The radius of convergence is lower for the standard map analogue than for the semi-standard map.

The analyticity domain is a perfect circle for the semi-standard map analogue.

Abstract

In a previous paper of one of us [Europhys. Lett. 59 (2002), 330--336] the validity of Greene's method for determining the critical constant of the standard map (SM) was questioned on the basis of some numerical findings. Here we come back to that analysis and we provide an interpretation of the numerical results by showing that no contradiction is found with respect to Greene's method. We show that the previous results based on the expansion in Lindstedt series do correspond to the transition value but for a different map: the semi-standard map (SSM).
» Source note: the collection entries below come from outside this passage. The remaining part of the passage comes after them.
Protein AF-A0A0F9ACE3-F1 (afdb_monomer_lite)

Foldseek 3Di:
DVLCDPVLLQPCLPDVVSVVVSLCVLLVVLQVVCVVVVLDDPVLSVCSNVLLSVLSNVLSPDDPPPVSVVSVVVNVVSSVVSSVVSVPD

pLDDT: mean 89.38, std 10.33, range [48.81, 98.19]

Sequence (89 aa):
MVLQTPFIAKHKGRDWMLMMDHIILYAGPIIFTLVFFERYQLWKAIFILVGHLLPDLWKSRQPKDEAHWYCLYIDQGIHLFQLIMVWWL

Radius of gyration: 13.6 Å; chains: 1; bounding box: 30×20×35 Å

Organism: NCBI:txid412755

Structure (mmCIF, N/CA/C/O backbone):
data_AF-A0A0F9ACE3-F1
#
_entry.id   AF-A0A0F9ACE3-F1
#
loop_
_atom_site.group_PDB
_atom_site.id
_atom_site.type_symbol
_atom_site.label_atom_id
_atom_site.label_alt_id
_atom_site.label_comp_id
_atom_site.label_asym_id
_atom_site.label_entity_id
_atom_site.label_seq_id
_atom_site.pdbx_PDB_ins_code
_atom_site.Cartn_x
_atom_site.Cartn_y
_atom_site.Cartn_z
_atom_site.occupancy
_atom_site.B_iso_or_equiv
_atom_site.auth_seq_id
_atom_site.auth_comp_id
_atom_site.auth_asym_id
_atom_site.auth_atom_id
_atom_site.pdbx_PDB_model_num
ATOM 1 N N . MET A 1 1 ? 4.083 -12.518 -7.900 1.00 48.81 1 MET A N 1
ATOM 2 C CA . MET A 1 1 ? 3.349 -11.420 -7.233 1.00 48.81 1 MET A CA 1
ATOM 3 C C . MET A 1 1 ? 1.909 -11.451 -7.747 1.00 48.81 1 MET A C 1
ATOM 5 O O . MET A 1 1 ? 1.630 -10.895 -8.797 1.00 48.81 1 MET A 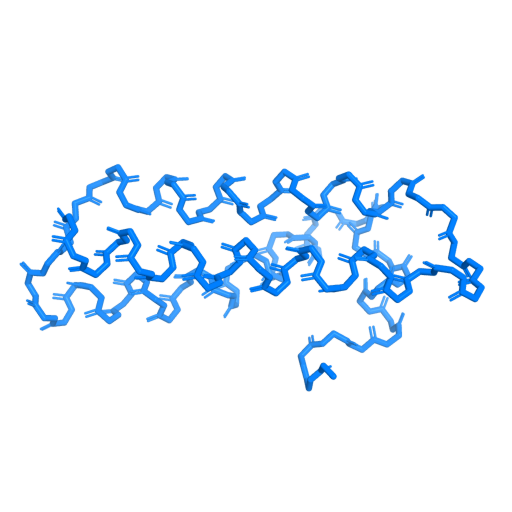O 1
ATOM 9 N N . VAL A 1 2 ? 1.027 -12.214 -7.088 1.00 49.19 2 VAL A N 1
ATOM 10 C CA . VAL A 1 2 ? -0.298 -12.632 -7.617 1.00 49.19 2 VAL A CA 1
ATOM 11 C C . VAL A 1 2 ? -1.259 -11.454 -7.881 1.00 49.19 2 VAL A C 1
ATOM 13 O 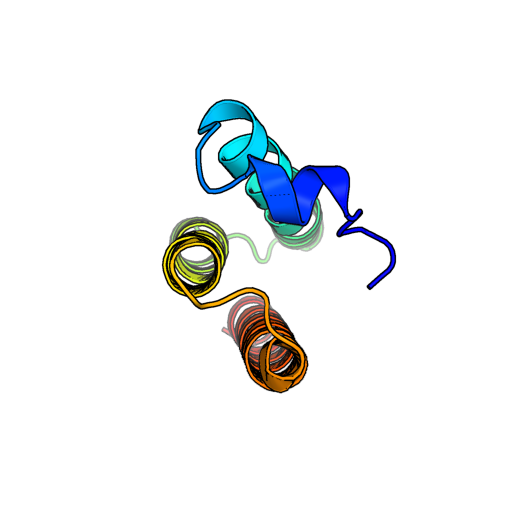O . VAL A 1 2 ? -2.190 -11.597 -8.663 1.00 49.19 2 VAL A O 1
ATOM 16 N N . LEU A 1 3 ? -0.990 -10.268 -7.320 1.00 54.69 3 LEU A N 1
ATOM 17 C CA . LEU A 1 3 ? -1.832 -9.069 -7.459 1.00 54.69 3 LEU A CA 1
ATOM 18 C C . LEU A 1 3 ? -1.227 -7.938 -8.315 1.00 54.69 3 LEU A C 1
ATOM 20 O O . LEU A 1 3 ? -1.884 -6.923 -8.532 1.00 54.69 3 LEU A O 1
ATOM 24 N N . GLN A 1 4 ? 0.001 -8.083 -8.832 1.00 68.06 4 GLN A N 1
ATOM 25 C CA . GLN A 1 4 ? 0.618 -7.074 -9.705 1.00 68.06 4 GLN A CA 1
ATOM 26 C C . GLN A 1 4 ? 0.771 -7.631 -11.121 1.00 68.06 4 GLN A C 1
ATOM 28 O O . GLN A 1 4 ? 1.810 -8.182 -11.485 1.00 68.06 4 GLN A O 1
ATOM 33 N N . THR A 1 5 ? -0.285 -7.495 -11.924 1.00 76.88 5 THR A N 1
ATOM 34 C CA . THR A 1 5 ? -0.251 -7.884 -13.339 1.00 76.88 5 THR A CA 1
ATOM 35 C C . THR A 1 5 ? 0.686 -6.965 -14.138 1.00 76.88 5 THR A C 1
ATOM 37 O O . THR A 1 5 ? 0.923 -5.817 -13.736 1.00 76.88 5 THR A O 1
ATOM 40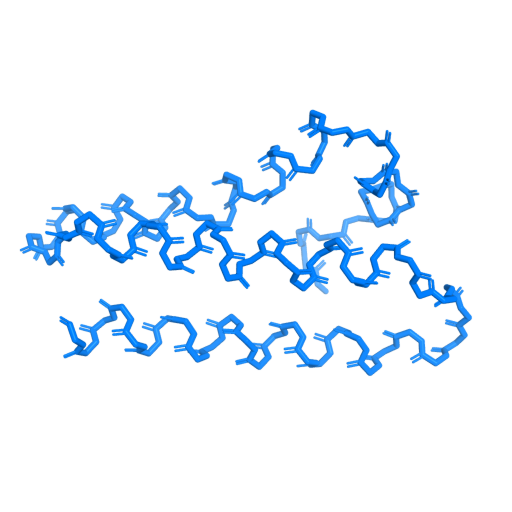 N N . PRO A 1 6 ? 1.191 -7.408 -15.306 1.00 80.38 6 PRO A N 1
ATOM 41 C CA . PRO A 1 6 ? 1.981 -6.553 -16.193 1.00 80.38 6 PRO A CA 1
ATOM 42 C C . PRO A 1 6 ? 1.260 -5.255 -16.583 1.00 80.38 6 PRO A C 1
ATOM 44 O O . PRO A 1 6 ? 1.902 -4.215 -16.719 1.00 80.38 6 PRO A O 1
ATOM 47 N N . PHE A 1 7 ? -0.072 -5.294 -16.709 1.00 83.69 7 PHE A N 1
ATOM 48 C CA . PHE A 1 7 ? -0.906 -4.117 -16.961 1.00 83.69 7 PHE A CA 1
ATOM 49 C C . PHE A 1 7 ? -0.767 -3.081 -15.838 1.00 83.69 7 PHE A C 1
ATOM 51 O O . PHE A 1 7 ? -0.363 -1.943 -16.087 1.00 83.69 7 PHE A O 1
ATOM 58 N N . ILE A 1 8 ? -1.006 -3.503 -14.592 1.00 81.19 8 ILE A N 1
ATOM 59 C CA . ILE A 1 8 ? -0.924 -2.632 -13.414 1.00 81.19 8 ILE A CA 1
ATOM 60 C C . ILE A 1 8 ? 0.494 -2.075 -13.271 1.00 81.19 8 ILE A C 1
ATOM 62 O O . ILE A 1 8 ? 0.676 -0.864 -13.159 1.00 81.19 8 ILE A O 1
ATOM 66 N N . ALA A 1 9 ? 1.517 -2.927 -13.379 1.00 78.62 9 ALA A N 1
ATOM 67 C CA . ALA A 1 9 ? 2.916 -2.502 -13.309 1.00 78.62 9 ALA A CA 1
ATOM 68 C C . ALA A 1 9 ? 3.288 -1.489 -14.408 1.00 78.62 9 ALA A C 1
ATOM 70 O O . ALA A 1 9 ? 4.098 -0.578 -14.194 1.00 78.62 9 ALA A O 1
ATOM 71 N N . LYS A 1 10 ? 2.708 -1.616 -15.608 1.00 81.75 10 LYS A N 1
ATOM 72 C CA . LYS A 1 10 ? 2.986 -0.714 -16.728 1.00 81.75 10 LYS A CA 1
ATOM 73 C C . LYS A 1 10 ? 2.270 0.627 -16.582 1.00 81.75 10 LYS A C 1
ATOM 75 O O . LYS A 1 10 ? 2.843 1.630 -17.008 1.00 81.75 10 LYS A O 1
ATOM 80 N N . HIS A 1 11 ? 1.059 0.653 -16.028 1.00 85.25 11 HIS A N 1
ATOM 81 C CA . HIS A 1 11 ? 0.157 1.809 -16.126 1.00 85.25 11 HIS A CA 1
ATOM 82 C C . HIS A 1 11 ? -0.023 2.587 -14.818 1.00 85.25 11 HIS A C 1
ATOM 84 O O . HIS A 1 11 ? -0.227 3.797 -14.886 1.00 85.25 11 HIS A O 1
ATOM 90 N N . LYS A 1 12 ? 0.165 1.968 -13.641 1.00 84.31 12 LYS A N 1
ATOM 91 C CA . LYS A 1 12 ? -0.093 2.628 -12.344 1.00 84.31 12 LYS A CA 1
ATOM 92 C C . LYS A 1 12 ? 0.727 3.899 -12.111 1.00 84.31 12 LYS A C 1
ATOM 94 O O . LYS A 1 12 ? 0.273 4.820 -11.459 1.00 84.31 12 LYS A O 1
ATOM 99 N N . GLY A 1 13 ? 1.924 3.991 -12.694 1.00 83.69 13 GLY A N 1
ATOM 100 C CA . GLY A 1 13 ? 2.766 5.193 -12.601 1.00 83.69 13 GLY A CA 1
ATOM 101 C C . GLY A 1 13 ? 2.263 6.413 -13.380 1.00 83.69 13 GLY A C 1
ATOM 102 O O . GLY A 1 13 ? 2.811 7.497 -13.216 1.00 83.69 13 GLY A O 1
ATOM 103 N N . ARG A 1 14 ? 1.282 6.234 -14.272 1.00 87.25 14 ARG A N 1
ATOM 104 C CA . ARG A 1 14 ? 0.721 7.294 -15.130 1.00 87.25 14 ARG A CA 1
ATOM 105 C C . ARG A 1 14 ? -0.771 7.508 -14.890 1.00 87.25 14 ARG A C 1
ATOM 107 O O . ARG A 1 14 ? -1.263 8.601 -15.137 1.00 87.25 14 ARG A O 1
ATOM 114 N N . ASP A 1 15 ? -1.463 6.474 -14.428 1.00 90.56 15 ASP A N 1
ATOM 115 C CA . ASP A 1 15 ? -2.880 6.502 -14.098 1.00 90.56 15 ASP A CA 1
ATOM 116 C C . ASP A 1 15 ? -3.054 6.533 -12.574 1.00 90.56 15 ASP A C 1
ATOM 118 O O . ASP A 1 15 ? -2.838 5.537 -11.880 1.00 90.56 15 ASP A O 1
ATOM 122 N N . TRP A 1 16 ? -3.427 7.705 -12.056 1.00 89.31 16 TRP A N 1
ATOM 123 C CA . TRP A 1 16 ? -3.643 7.912 -10.626 1.00 89.31 16 TRP A CA 1
ATOM 124 C C . TRP A 1 16 ? -4.814 7.106 -10.072 1.00 89.31 16 TRP A C 1
ATOM 126 O O . TRP A 1 16 ? -4.745 6.694 -8.916 1.00 89.31 16 TRP A O 1
ATOM 136 N N . MET A 1 17 ? -5.855 6.847 -10.867 1.00 90.25 17 MET A N 1
ATOM 137 C CA . MET A 1 17 ? -6.975 6.015 -10.428 1.00 90.25 17 MET A CA 1
ATOM 138 C C . MET A 1 17 ? -6.485 4.585 -10.203 1.00 90.25 17 MET A C 1
ATOM 140 O O . MET A 1 17 ? -6.682 4.025 -9.129 1.00 90.25 17 MET A O 1
ATOM 144 N N . LEU A 1 18 ? -5.710 4.053 -11.152 1.00 91.19 18 LEU A N 1
ATOM 145 C CA . LEU A 1 18 ? -5.116 2.722 -11.035 1.00 91.19 18 LEU A CA 1
ATOM 146 C C . LEU A 1 18 ? -4.126 2.610 -9.863 1.00 91.19 18 LEU A C 1
ATOM 148 O O . LEU A 1 18 ? -4.030 1.558 -9.228 1.00 91.19 18 LEU A O 1
ATOM 152 N N . MET A 1 19 ? -3.386 3.684 -9.564 1.00 91.44 19 MET A N 1
ATOM 153 C CA . MET A 1 19 ? -2.533 3.762 -8.373 1.00 91.44 19 MET A CA 1
ATOM 154 C C . MET A 1 19 ? -3.364 3.698 -7.085 1.00 91.44 19 MET A C 1
ATOM 156 O O . MET A 1 19 ? -3.032 2.934 -6.180 1.00 91.44 19 MET A O 1
ATOM 160 N N . MET A 1 20 ? -4.454 4.467 -7.005 1.00 91.50 20 MET A N 1
ATOM 161 C CA . MET A 1 20 ? -5.337 4.467 -5.835 1.00 91.50 20 MET A CA 1
ATOM 162 C C . MET A 1 20 ? -6.010 3.111 -5.633 1.00 91.50 20 MET A C 1
ATOM 164 O O . MET A 1 20 ? -5.977 2.593 -4.519 1.00 91.50 20 MET A O 1
ATOM 168 N N . ASP A 1 21 ? -6.530 2.496 -6.696 1.00 91.69 21 ASP A N 1
ATOM 169 C CA . ASP A 1 21 ? -7.138 1.163 -6.635 1.00 91.69 21 ASP A CA 1
ATOM 170 C C . ASP A 1 21 ? -6.141 0.125 -6.116 1.00 91.69 21 ASP A C 1
ATOM 172 O O . ASP A 1 21 ? -6.451 -0.658 -5.218 1.00 91.69 21 ASP A O 1
ATOM 176 N N . HIS A 1 22 ? -4.905 0.154 -6.623 1.00 91.12 22 HIS A N 1
ATOM 177 C CA . HIS A 1 22 ? -3.846 -0.736 -6.155 1.00 91.12 22 HIS A CA 1
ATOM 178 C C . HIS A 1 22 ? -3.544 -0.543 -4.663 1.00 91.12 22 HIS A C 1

Moreover, we study the expansion obtained from the SM and SSM by suppressing the small divisors. The first case turns out to be related to Kepler's equation after a proper transformation of variables. In both cases we give an analytical solution for the radius of convergence, that represents the singularity in the complex plane closest to the origin. Also here, the radius of convergence of the SM's analogue turns out to be lower than the one of the SSM. However, despite the absence of small denominators these two radii are lower than the ones of the true maps for golden mean winding numbers. Finally, the analyticity domain and, in particular, the critical constant for the two maps without small divisors are studied analytically and numerically. The analyticity domain appears to be an perfect circle for the SSM analogue, while it is stretched along the real axis for the SM analogue yielding a critical constant that is larger than its radius of convergence.